Paged KV-cache capture, content-addressing per page (CoW across forks), and a CachePager trait that the per-engine adapters implement.

See agent_docs/cache-layer.md for the spec and .claude/skills/kvcache-format/SKILL.md for the page-out / page-in pseudo-code. The on-disk format is paged-batchinvariant-v1.

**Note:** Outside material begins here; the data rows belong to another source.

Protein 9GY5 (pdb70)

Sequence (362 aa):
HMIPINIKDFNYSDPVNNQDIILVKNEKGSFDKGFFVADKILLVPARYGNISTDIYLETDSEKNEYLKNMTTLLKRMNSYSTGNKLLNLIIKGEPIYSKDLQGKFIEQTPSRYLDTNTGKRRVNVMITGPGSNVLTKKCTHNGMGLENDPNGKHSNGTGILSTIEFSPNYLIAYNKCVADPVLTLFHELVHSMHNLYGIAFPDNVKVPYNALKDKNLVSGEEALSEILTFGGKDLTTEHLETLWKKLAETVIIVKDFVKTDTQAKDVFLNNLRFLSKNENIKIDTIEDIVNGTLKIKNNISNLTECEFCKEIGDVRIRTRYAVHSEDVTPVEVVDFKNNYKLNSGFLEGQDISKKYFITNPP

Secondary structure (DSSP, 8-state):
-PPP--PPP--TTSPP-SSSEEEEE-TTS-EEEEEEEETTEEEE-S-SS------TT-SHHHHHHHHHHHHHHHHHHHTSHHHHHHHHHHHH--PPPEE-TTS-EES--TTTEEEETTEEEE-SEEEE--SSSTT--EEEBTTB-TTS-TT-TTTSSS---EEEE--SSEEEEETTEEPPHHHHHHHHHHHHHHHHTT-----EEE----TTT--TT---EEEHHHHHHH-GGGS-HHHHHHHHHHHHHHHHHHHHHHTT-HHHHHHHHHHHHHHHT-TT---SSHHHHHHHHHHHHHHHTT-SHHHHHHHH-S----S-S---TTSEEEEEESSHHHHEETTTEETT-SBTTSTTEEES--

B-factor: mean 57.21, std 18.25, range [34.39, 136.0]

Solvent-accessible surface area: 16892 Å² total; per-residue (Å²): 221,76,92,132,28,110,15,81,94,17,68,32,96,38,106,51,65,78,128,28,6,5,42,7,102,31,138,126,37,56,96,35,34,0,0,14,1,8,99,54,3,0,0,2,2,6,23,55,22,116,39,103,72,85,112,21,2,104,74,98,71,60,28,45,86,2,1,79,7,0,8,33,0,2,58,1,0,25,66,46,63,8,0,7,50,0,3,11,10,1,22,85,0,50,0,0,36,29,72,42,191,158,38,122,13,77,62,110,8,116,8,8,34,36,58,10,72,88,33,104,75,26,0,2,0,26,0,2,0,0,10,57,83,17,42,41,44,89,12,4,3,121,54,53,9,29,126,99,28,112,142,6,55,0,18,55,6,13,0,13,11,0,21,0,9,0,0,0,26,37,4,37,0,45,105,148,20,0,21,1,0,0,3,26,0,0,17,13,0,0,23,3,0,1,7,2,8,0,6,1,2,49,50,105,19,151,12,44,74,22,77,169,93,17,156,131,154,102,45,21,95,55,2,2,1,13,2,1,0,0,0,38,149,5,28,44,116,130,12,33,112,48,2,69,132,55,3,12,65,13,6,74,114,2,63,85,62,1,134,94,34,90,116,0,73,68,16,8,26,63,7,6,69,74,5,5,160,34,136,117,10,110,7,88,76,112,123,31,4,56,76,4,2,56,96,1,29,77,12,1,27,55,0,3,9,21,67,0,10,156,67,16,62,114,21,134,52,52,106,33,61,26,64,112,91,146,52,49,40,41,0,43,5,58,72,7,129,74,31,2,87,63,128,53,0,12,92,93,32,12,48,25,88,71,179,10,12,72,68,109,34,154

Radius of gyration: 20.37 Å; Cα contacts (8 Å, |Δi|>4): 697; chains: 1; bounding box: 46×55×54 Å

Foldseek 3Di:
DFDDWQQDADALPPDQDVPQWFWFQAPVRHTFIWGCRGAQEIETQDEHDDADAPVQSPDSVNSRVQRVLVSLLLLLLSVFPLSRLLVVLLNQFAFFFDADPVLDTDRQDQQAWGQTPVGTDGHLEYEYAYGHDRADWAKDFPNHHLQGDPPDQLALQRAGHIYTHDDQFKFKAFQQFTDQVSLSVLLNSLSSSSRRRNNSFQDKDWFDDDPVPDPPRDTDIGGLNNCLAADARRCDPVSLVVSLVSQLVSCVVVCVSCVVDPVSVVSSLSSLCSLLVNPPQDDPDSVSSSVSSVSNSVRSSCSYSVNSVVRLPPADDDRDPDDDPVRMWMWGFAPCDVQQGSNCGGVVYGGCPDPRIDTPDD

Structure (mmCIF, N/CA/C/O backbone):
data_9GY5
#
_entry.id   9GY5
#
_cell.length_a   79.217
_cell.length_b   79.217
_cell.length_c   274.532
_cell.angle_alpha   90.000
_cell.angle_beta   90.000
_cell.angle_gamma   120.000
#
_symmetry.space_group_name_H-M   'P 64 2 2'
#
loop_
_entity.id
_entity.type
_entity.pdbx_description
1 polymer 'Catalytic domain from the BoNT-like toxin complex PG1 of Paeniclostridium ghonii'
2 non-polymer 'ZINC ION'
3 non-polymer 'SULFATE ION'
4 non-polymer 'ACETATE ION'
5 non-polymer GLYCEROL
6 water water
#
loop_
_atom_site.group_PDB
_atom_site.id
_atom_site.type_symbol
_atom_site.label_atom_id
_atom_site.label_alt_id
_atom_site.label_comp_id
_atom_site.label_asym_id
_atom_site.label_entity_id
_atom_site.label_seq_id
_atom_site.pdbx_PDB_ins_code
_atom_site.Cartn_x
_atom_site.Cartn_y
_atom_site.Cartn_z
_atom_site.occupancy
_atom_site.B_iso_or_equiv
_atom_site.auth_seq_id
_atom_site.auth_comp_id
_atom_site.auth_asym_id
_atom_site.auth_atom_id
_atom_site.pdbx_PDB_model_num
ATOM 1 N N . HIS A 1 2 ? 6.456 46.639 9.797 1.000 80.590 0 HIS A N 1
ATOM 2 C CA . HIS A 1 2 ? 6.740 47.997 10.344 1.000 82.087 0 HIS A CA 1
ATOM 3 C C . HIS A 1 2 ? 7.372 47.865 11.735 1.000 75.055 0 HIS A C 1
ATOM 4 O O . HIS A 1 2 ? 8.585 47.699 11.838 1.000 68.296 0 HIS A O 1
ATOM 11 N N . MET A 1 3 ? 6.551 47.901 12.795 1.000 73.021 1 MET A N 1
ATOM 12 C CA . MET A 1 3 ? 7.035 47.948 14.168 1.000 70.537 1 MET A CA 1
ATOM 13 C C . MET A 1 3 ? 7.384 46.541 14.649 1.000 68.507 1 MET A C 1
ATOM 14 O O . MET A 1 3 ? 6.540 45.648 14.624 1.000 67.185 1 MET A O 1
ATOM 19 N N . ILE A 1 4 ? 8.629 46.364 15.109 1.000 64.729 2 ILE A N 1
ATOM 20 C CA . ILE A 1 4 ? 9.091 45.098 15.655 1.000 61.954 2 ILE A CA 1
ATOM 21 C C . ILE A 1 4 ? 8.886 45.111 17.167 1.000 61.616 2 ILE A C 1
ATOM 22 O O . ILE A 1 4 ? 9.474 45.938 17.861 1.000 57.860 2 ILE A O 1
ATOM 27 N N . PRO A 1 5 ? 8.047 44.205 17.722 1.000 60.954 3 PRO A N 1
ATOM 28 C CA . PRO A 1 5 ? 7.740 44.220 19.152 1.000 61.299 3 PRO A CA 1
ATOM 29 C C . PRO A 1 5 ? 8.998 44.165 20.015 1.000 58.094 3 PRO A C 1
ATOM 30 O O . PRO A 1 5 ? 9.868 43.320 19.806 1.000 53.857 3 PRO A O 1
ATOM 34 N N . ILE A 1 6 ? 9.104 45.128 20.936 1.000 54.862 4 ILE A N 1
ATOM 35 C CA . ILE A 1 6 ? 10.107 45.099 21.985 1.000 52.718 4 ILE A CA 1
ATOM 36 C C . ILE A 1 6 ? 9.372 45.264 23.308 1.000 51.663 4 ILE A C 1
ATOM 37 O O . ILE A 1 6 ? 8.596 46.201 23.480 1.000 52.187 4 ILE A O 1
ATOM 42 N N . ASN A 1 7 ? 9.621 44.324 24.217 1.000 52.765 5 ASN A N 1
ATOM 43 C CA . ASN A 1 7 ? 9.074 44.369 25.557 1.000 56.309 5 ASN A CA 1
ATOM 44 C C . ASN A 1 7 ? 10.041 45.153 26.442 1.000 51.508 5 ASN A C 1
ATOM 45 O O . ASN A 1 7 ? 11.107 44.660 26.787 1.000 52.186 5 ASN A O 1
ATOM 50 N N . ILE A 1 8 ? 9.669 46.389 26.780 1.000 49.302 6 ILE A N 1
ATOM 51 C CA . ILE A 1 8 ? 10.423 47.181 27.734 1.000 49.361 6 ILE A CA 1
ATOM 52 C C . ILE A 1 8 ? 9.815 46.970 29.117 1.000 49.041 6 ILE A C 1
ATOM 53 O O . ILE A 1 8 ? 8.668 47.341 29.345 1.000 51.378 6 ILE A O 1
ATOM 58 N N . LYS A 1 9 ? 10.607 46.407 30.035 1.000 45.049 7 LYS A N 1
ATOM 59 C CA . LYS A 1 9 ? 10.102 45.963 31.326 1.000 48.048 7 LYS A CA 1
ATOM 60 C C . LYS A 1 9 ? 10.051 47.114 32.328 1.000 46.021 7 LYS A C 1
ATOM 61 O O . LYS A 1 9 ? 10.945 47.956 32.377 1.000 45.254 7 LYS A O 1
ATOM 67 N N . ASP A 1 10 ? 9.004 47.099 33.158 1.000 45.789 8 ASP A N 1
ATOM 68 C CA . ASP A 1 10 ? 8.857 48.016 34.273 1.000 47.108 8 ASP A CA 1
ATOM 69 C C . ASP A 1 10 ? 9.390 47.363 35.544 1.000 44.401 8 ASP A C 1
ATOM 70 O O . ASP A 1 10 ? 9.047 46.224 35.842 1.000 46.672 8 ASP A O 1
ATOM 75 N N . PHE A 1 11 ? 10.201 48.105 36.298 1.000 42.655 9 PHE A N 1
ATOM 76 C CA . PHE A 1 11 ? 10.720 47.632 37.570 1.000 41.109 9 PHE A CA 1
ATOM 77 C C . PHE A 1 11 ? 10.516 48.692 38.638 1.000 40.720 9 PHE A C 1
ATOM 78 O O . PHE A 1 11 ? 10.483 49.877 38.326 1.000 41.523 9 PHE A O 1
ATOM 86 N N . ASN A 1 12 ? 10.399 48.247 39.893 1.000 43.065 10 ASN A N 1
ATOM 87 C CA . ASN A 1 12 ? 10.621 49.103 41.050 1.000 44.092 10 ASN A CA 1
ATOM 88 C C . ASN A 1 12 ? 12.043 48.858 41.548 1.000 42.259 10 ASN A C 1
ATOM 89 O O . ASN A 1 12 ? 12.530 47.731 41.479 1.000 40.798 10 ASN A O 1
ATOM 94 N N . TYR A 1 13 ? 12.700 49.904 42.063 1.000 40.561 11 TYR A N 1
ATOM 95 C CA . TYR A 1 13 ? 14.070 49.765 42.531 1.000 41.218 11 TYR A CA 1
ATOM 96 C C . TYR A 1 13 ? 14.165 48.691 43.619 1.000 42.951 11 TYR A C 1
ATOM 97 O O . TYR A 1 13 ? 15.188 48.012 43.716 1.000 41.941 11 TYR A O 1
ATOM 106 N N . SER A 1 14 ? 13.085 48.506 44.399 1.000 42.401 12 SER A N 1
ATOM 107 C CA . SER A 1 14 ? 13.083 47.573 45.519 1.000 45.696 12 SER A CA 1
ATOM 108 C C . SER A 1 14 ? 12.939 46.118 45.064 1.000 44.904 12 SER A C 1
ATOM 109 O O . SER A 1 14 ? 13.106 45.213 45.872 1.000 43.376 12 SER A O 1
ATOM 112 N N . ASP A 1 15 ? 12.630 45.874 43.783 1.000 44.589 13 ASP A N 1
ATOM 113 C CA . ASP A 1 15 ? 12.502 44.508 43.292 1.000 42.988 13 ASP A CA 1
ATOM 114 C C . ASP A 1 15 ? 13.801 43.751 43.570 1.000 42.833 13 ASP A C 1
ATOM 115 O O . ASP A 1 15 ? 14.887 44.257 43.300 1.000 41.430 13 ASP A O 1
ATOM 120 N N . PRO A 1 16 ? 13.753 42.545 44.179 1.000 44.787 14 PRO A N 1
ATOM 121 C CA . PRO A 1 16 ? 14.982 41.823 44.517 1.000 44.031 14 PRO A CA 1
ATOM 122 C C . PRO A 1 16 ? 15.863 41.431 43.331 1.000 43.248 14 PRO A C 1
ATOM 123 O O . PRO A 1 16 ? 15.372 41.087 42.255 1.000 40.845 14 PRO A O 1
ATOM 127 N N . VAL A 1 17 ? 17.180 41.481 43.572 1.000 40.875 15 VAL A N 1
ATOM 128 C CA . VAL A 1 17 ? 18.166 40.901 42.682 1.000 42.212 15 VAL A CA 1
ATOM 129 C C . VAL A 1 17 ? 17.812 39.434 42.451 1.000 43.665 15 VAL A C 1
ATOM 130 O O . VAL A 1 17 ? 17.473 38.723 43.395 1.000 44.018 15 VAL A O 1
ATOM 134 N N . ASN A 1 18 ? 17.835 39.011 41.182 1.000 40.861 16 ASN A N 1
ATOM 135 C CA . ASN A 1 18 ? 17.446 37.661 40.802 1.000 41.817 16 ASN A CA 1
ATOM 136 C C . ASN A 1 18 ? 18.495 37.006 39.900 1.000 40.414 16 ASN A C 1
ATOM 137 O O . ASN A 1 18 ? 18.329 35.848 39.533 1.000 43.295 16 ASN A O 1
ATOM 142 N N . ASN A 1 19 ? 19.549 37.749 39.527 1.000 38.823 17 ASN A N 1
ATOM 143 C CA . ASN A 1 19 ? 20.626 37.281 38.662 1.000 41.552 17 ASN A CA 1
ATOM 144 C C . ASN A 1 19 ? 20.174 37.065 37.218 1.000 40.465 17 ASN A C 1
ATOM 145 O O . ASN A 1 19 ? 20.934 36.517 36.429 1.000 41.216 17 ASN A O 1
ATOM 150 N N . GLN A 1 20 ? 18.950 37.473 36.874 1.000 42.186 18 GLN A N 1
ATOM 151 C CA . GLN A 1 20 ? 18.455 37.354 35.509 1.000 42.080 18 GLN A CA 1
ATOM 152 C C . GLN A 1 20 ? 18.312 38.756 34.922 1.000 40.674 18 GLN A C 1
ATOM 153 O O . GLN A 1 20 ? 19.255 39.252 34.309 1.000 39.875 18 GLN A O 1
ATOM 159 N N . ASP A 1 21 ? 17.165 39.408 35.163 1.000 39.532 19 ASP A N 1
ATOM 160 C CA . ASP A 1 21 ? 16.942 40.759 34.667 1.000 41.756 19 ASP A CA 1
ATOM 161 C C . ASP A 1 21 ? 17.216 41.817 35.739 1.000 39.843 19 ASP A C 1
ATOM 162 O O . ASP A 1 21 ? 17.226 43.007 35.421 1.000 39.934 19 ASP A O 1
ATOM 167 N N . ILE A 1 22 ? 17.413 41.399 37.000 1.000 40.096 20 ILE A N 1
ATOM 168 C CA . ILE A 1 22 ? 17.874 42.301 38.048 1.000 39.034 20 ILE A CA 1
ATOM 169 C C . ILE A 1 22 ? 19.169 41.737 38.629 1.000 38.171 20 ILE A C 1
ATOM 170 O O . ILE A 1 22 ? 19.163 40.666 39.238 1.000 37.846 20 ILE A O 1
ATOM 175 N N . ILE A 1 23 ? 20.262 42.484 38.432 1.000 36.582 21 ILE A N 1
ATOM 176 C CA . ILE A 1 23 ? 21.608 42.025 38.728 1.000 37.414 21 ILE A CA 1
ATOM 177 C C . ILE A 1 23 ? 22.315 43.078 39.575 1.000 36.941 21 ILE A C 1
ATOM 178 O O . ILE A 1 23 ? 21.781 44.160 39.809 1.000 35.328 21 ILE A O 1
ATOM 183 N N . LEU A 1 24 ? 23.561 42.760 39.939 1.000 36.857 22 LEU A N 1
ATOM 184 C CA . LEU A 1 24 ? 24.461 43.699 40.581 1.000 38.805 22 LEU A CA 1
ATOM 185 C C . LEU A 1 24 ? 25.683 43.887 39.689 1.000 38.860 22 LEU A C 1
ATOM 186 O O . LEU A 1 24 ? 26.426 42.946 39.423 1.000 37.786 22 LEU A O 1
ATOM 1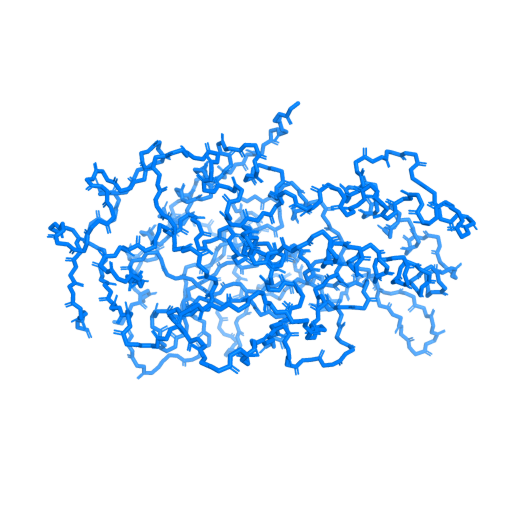91 N N . VAL A 1 25 ? 25.873 45.121 39.228 1.000 39.363 23 VAL A N 1
ATOM 192 C CA . VAL A 1 25 ? 26.996 45.466 38.381 1.000 39.677 23 VAL A CA 1
ATOM 193 C C . VAL A 1 25 ? 28.173 45.822 39.279 1.000 38.499 23 VAL A C 1
ATOM 194 O O . VAL A 1 25 ? 28.008 46.628 40.185 1.000 38.088 23 VAL A O 1
ATOM 198 N N . LYS A 1 26 ? 29.348 45.248 39.000 1.000 39.754 24 LYS A N 1
ATOM 199 C CA . LYS A 1 26 ? 30.576 45.628 39.681 1.000 42.642 24 LYS A CA 1
ATOM 200 C C . LYS A 1 26 ? 31.062 46.948 39.096 1.000 44.234 24 LYS A C 1
ATOM 201 O O . LYS A 1 26 ? 31.288 47.034 37.896 1.000 48.453 24 LYS A O 1
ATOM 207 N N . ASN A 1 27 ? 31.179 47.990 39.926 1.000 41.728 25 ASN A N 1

§What ships in Phase 4 (this commit)

§Bit-exact replay

Bit-exact restore requires batch-invariant kernels (vLLM --enforce-deterministic, SGLang --deterministic-mode). The CUDA-host integration test (tests/cache_bit_exact_vllm.rs) is gated behind $PF_HAS_GPU=1; the in-process round-trip in tests/cache_round_trip.rs is the build-host proxy and runs everywhere.

Re-exports§

pub use capture::capture_cache;
pub use capture::restore_cache;
pub use format::CacheMeta;
pub use format::Dtype;
pub use format::LAYOUT_V1;
pub use format::LogicalSeq;
pub use format::Page;
pub use format::PageManifest;
pub use pager::CachePager;
pub use pager::SyntheticCachePager;
pub use serialize::deserialize_pages;
pub use serialize::serialize_pages;

Modules§

capture
High-level capture / restore one-shot helpers.
format
Wire format for the cache layer (paged-batchinvariant-v1).
pager
Engine-agnostic paged-cache interface.
serialize
Serialize / deserialize a paged KV cache via a BlobStore.